* [How to complete this task]: Within the entries that follow, show each line where the word "Protein" occurs.

[Dataset items]
· · · ·

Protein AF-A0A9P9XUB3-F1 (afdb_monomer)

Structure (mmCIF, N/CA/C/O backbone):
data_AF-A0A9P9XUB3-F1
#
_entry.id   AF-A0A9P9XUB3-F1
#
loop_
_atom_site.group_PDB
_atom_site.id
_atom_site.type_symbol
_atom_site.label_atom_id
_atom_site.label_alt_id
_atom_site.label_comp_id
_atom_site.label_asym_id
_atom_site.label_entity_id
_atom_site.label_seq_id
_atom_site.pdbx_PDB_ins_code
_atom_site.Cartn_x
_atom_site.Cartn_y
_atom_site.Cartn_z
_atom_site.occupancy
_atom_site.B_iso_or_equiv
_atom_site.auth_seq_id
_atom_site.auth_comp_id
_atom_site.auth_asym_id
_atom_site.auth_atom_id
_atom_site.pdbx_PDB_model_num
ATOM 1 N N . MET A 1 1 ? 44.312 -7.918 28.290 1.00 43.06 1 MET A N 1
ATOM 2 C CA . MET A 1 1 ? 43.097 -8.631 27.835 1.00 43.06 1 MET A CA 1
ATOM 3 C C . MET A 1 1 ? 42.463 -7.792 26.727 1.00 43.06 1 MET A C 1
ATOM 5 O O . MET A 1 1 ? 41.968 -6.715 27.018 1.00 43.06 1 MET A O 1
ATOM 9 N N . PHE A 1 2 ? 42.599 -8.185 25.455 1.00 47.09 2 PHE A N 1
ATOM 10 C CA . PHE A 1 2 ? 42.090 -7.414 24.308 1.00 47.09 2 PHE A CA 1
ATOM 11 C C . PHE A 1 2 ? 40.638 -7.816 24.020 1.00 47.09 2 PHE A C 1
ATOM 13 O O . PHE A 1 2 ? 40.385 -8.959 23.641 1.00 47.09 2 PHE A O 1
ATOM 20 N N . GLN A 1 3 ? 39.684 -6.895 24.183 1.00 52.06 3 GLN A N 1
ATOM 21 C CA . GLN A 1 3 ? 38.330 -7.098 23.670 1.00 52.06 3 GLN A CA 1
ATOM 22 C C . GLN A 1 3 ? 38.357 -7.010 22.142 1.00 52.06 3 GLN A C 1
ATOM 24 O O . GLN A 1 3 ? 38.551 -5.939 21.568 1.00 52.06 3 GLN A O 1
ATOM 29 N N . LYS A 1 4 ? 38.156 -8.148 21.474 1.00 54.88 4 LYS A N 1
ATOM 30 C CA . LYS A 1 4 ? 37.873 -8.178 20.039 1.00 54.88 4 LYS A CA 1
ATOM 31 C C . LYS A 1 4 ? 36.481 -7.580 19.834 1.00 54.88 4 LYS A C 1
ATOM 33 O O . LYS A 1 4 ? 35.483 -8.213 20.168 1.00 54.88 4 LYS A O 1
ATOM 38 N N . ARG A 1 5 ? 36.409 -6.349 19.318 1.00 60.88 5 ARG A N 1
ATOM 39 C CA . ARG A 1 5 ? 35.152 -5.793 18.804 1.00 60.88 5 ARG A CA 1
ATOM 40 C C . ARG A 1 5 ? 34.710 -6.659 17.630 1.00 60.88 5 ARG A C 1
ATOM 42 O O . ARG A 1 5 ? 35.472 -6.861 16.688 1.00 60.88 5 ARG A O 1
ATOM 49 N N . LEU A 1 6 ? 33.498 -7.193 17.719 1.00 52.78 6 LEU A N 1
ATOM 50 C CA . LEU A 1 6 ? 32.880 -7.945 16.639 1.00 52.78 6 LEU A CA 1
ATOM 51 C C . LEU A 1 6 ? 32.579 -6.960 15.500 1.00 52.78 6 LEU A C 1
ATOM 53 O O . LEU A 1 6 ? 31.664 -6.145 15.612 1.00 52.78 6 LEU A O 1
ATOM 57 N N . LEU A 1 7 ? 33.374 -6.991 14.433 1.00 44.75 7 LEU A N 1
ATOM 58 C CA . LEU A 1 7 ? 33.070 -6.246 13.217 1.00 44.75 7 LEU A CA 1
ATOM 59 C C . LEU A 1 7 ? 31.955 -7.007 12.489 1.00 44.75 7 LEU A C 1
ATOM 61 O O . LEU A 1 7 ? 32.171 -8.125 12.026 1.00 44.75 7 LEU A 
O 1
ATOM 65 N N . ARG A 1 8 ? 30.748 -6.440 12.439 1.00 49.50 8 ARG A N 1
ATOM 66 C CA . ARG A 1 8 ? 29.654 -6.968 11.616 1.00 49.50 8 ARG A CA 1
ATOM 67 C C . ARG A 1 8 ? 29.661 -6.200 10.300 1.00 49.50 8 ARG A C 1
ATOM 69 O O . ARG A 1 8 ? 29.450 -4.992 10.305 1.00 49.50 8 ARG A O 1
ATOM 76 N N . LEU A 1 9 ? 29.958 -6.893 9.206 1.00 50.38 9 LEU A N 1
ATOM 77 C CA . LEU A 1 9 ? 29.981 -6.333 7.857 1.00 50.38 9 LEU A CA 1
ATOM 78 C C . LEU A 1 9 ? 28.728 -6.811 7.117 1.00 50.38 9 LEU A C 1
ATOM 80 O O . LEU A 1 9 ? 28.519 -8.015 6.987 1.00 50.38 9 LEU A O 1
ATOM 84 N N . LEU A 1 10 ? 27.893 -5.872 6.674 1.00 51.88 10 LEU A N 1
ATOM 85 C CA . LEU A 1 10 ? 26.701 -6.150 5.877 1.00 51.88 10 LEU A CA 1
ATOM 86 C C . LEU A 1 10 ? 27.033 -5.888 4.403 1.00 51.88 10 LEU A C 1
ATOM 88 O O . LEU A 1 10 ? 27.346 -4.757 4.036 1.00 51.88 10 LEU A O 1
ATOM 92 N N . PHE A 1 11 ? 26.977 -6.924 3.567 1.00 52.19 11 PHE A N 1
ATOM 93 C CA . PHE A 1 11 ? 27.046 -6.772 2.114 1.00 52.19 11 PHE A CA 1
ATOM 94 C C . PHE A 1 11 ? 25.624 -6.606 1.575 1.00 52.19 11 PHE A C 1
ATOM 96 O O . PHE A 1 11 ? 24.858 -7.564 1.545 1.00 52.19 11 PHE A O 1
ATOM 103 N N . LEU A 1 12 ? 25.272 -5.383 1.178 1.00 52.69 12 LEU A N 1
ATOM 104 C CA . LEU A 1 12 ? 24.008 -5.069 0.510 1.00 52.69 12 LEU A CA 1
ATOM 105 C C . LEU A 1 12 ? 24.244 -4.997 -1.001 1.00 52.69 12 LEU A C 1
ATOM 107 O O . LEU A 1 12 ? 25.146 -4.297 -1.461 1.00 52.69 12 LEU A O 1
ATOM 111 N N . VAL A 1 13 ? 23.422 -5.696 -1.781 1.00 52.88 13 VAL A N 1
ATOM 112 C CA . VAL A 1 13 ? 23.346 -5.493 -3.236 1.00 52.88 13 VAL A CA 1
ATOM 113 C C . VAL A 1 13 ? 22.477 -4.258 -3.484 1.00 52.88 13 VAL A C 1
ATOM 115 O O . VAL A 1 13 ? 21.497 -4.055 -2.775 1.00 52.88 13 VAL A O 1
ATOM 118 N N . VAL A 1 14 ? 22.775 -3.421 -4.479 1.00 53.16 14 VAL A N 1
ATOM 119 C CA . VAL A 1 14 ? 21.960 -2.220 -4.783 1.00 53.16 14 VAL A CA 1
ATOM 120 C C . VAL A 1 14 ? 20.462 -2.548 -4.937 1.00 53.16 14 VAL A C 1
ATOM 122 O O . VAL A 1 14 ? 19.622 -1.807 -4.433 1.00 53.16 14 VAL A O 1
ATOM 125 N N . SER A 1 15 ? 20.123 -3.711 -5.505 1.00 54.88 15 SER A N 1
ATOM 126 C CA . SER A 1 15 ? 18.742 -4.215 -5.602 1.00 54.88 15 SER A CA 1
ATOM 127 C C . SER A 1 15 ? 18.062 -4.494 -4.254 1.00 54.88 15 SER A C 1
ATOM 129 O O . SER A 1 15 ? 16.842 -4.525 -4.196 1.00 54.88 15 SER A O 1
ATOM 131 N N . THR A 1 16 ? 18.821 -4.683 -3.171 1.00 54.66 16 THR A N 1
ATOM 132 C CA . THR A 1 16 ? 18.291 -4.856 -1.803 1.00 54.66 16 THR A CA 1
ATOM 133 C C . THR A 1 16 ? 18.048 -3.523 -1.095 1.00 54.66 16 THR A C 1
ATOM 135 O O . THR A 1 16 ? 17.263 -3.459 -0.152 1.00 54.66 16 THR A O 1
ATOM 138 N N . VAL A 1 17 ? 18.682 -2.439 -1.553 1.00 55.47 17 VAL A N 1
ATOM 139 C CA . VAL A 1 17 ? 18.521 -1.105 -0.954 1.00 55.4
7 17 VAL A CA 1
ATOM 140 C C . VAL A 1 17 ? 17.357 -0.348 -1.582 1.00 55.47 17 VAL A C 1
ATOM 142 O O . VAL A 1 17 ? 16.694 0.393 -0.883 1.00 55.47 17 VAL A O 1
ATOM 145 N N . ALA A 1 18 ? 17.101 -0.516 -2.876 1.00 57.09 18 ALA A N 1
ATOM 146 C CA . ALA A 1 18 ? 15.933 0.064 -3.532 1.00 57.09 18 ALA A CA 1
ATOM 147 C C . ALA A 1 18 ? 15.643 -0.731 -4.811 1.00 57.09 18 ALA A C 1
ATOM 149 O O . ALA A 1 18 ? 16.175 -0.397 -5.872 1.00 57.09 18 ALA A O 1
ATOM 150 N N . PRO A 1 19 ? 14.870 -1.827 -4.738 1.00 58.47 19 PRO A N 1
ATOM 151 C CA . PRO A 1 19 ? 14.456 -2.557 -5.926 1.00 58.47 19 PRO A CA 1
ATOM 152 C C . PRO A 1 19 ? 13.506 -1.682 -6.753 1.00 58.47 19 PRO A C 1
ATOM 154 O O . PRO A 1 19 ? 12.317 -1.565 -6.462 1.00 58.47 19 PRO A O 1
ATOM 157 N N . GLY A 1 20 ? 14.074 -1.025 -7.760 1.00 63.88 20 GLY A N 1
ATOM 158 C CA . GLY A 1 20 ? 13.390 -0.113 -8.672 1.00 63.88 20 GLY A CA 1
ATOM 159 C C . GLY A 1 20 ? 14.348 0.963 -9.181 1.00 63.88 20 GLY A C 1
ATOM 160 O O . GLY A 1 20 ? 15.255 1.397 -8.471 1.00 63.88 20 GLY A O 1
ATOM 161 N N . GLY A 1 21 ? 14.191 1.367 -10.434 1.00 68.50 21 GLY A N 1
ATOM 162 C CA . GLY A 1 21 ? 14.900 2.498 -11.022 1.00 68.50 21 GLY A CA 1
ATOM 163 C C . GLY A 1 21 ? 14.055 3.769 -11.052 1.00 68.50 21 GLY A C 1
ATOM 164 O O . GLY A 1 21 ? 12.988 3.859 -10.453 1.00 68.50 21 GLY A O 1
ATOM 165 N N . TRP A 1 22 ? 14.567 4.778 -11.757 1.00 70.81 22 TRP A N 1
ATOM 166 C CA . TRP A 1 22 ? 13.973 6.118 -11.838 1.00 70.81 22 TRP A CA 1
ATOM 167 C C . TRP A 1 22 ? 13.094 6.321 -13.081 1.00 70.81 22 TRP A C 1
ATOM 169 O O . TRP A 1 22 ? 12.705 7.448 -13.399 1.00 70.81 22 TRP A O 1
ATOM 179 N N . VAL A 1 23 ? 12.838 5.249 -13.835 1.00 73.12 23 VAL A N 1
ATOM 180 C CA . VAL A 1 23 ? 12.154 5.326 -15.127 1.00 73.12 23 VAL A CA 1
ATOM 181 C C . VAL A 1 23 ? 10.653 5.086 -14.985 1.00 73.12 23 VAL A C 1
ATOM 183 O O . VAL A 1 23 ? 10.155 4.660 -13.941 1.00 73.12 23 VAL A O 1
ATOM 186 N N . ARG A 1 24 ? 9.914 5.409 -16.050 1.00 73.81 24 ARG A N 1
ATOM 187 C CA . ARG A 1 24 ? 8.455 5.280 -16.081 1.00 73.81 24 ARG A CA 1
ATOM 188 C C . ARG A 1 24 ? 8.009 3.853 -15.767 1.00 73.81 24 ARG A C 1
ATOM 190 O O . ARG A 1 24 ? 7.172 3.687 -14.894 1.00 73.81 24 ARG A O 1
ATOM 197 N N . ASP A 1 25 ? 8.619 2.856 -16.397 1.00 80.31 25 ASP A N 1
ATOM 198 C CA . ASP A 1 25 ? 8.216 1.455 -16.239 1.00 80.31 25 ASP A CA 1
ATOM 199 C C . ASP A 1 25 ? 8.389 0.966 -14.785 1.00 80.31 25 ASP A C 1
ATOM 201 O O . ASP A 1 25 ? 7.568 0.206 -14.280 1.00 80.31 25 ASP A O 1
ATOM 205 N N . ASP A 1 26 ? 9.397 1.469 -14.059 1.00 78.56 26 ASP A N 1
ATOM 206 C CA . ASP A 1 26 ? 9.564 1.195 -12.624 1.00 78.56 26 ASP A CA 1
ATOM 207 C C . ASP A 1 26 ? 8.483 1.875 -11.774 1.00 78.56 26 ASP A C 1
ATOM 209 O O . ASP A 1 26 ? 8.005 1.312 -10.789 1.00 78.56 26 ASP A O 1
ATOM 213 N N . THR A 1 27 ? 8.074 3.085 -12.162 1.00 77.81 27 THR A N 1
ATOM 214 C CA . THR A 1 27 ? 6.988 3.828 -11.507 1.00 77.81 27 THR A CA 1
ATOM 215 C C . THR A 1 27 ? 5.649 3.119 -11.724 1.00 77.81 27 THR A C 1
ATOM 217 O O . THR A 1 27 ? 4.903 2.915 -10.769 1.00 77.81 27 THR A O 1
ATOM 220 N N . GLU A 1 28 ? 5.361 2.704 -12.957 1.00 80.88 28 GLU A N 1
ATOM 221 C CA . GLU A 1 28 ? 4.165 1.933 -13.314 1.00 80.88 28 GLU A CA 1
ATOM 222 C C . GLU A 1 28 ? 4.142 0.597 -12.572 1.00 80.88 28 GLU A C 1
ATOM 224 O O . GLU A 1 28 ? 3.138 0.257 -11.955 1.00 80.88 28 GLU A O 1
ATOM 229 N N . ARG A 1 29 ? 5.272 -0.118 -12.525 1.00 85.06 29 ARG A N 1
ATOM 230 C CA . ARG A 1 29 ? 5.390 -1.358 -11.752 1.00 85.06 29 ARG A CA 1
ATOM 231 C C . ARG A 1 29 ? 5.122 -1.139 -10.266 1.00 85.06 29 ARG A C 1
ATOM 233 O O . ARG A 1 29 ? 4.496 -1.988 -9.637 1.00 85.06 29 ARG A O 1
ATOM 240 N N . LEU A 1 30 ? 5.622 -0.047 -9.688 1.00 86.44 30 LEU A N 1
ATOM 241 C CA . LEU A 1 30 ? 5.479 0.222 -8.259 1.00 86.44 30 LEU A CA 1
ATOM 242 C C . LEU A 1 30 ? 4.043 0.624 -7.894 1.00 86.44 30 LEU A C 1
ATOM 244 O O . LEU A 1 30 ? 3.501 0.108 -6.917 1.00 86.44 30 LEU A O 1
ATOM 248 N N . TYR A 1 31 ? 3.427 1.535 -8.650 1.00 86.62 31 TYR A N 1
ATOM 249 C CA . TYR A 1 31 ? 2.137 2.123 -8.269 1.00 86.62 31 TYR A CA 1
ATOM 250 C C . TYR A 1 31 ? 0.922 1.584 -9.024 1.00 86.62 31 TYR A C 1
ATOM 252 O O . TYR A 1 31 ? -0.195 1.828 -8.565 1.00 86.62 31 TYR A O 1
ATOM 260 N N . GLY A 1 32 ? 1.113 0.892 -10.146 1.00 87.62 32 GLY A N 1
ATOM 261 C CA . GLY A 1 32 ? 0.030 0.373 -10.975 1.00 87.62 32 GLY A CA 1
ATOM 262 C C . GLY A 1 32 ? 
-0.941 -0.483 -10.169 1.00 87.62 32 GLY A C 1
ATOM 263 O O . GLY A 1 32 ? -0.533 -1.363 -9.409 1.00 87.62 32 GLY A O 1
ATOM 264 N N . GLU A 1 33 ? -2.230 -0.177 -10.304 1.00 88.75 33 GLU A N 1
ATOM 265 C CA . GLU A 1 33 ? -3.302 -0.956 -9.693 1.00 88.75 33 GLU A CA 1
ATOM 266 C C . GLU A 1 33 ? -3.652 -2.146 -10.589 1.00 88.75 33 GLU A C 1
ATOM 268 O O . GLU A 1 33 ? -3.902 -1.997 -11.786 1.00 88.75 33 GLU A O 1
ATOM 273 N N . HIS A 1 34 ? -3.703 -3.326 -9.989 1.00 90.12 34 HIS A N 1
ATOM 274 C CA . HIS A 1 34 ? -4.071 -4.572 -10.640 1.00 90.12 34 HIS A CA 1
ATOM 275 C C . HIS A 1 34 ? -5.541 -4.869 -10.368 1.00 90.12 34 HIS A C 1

· · · ·

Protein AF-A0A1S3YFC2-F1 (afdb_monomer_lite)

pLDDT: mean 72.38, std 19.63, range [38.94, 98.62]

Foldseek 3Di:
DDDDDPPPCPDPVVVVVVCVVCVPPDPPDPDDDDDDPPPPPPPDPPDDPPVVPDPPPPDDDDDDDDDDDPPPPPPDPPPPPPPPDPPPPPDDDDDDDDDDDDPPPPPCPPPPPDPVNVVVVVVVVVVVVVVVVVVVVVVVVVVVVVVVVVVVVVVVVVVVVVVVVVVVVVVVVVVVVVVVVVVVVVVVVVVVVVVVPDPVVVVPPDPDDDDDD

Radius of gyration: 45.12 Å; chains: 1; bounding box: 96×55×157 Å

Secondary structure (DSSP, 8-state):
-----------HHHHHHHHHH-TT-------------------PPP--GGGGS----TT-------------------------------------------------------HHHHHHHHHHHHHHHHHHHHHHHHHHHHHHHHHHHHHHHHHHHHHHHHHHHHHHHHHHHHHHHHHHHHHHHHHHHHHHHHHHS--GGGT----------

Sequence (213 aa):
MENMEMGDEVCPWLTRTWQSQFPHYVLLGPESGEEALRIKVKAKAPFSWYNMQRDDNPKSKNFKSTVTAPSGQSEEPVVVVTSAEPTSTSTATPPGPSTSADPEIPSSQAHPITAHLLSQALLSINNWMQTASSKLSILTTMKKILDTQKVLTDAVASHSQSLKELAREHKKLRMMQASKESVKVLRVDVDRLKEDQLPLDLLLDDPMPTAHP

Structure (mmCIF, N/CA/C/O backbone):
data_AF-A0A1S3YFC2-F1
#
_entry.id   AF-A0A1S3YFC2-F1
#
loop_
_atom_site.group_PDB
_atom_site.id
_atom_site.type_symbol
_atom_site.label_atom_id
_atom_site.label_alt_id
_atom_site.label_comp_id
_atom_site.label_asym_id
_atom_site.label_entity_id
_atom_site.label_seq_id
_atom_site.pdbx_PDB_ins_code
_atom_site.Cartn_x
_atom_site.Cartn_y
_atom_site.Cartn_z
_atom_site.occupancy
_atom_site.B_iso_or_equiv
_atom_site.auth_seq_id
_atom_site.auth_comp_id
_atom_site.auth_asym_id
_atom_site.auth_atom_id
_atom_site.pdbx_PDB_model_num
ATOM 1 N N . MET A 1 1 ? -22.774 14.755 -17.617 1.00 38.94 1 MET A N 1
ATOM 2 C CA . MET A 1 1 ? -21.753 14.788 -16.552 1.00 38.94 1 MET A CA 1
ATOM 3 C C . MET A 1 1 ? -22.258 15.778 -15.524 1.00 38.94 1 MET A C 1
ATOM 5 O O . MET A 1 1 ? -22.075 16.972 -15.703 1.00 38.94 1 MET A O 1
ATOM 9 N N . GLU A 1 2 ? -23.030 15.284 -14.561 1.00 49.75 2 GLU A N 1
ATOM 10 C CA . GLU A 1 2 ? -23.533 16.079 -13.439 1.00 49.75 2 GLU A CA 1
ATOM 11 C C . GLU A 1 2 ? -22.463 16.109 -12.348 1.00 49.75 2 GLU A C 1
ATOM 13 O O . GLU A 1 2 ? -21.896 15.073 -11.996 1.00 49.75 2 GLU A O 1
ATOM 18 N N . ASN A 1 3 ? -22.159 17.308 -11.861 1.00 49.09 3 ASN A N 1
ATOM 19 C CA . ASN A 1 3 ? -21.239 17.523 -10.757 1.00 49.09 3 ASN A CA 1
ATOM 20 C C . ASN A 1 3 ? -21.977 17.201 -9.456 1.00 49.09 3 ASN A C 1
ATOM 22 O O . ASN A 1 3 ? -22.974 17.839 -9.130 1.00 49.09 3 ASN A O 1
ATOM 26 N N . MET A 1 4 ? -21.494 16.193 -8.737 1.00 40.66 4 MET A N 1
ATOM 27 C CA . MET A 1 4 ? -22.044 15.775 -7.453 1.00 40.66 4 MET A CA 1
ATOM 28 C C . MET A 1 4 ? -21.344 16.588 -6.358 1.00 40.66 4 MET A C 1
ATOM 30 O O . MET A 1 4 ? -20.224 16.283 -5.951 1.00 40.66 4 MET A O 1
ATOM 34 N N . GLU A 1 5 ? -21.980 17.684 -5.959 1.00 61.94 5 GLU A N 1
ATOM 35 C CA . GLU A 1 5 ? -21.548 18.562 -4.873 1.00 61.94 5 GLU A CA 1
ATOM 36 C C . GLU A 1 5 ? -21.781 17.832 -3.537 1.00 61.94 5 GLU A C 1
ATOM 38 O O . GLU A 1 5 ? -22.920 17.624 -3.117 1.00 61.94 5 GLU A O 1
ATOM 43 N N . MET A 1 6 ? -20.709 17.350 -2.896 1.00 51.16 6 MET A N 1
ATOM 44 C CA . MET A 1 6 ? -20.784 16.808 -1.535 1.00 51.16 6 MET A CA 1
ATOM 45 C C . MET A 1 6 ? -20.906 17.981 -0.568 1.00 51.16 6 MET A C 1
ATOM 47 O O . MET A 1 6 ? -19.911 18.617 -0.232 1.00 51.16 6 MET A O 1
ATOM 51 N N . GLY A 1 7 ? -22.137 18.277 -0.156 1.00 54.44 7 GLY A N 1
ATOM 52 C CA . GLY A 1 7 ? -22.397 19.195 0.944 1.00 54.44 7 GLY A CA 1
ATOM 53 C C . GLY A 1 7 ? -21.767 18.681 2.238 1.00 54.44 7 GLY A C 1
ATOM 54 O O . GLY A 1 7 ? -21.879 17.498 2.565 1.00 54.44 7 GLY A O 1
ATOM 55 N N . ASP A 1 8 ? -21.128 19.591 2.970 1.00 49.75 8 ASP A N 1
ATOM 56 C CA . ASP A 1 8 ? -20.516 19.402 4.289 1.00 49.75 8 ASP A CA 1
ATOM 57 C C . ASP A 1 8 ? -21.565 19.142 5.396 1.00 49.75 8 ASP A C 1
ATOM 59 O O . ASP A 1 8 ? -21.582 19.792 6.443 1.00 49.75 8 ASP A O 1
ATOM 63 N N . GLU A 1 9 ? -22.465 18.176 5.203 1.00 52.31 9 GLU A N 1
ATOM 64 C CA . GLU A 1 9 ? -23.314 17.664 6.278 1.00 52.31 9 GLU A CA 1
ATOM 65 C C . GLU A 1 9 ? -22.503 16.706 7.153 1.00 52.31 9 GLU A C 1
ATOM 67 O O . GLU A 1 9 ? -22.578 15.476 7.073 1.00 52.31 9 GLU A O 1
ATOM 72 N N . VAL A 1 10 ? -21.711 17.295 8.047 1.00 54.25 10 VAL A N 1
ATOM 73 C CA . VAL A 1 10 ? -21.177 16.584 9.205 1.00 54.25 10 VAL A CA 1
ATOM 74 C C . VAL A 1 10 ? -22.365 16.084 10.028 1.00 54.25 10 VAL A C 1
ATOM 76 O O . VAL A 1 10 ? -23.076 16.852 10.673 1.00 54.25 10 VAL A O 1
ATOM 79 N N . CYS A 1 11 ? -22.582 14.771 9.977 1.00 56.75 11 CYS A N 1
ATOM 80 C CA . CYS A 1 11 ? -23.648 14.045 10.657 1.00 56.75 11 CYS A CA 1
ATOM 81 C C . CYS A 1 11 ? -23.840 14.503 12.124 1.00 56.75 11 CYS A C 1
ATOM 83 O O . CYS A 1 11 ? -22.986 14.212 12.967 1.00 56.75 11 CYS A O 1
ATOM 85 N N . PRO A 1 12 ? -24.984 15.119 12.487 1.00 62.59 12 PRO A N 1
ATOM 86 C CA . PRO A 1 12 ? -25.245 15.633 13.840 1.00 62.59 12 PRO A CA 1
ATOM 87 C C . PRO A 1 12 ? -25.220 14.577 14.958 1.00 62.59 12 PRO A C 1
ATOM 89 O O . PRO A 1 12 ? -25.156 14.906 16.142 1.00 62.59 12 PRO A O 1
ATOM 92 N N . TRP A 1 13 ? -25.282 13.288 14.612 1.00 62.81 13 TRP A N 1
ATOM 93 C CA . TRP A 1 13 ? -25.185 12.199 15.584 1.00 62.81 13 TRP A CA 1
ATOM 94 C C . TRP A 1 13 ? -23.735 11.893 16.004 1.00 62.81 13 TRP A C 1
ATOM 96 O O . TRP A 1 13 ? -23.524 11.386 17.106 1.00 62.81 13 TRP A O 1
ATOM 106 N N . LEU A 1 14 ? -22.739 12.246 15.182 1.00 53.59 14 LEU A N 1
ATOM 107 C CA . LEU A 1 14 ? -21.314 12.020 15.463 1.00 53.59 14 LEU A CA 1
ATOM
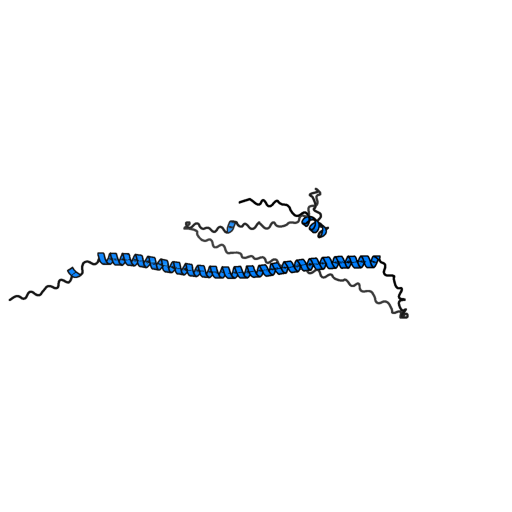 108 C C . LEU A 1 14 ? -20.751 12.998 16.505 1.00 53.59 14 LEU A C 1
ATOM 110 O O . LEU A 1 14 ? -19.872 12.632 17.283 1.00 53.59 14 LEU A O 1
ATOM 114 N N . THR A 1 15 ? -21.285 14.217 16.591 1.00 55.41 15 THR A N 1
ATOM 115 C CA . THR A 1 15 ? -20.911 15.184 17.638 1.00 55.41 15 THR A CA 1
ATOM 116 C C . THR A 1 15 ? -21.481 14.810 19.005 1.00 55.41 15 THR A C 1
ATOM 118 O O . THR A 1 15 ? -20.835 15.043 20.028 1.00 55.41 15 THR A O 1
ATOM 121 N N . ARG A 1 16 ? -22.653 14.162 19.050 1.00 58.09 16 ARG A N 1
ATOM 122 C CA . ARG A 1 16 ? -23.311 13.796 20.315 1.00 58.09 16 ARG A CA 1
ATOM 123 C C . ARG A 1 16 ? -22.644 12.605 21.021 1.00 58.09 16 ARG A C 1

· · · ·

* [Exercise response]:
Protein AF-A0A9P9XUB3-F1 (afdb_monomer)
Protein AF-A0A1S3YFC2-F1 (afdb_monomer_lite)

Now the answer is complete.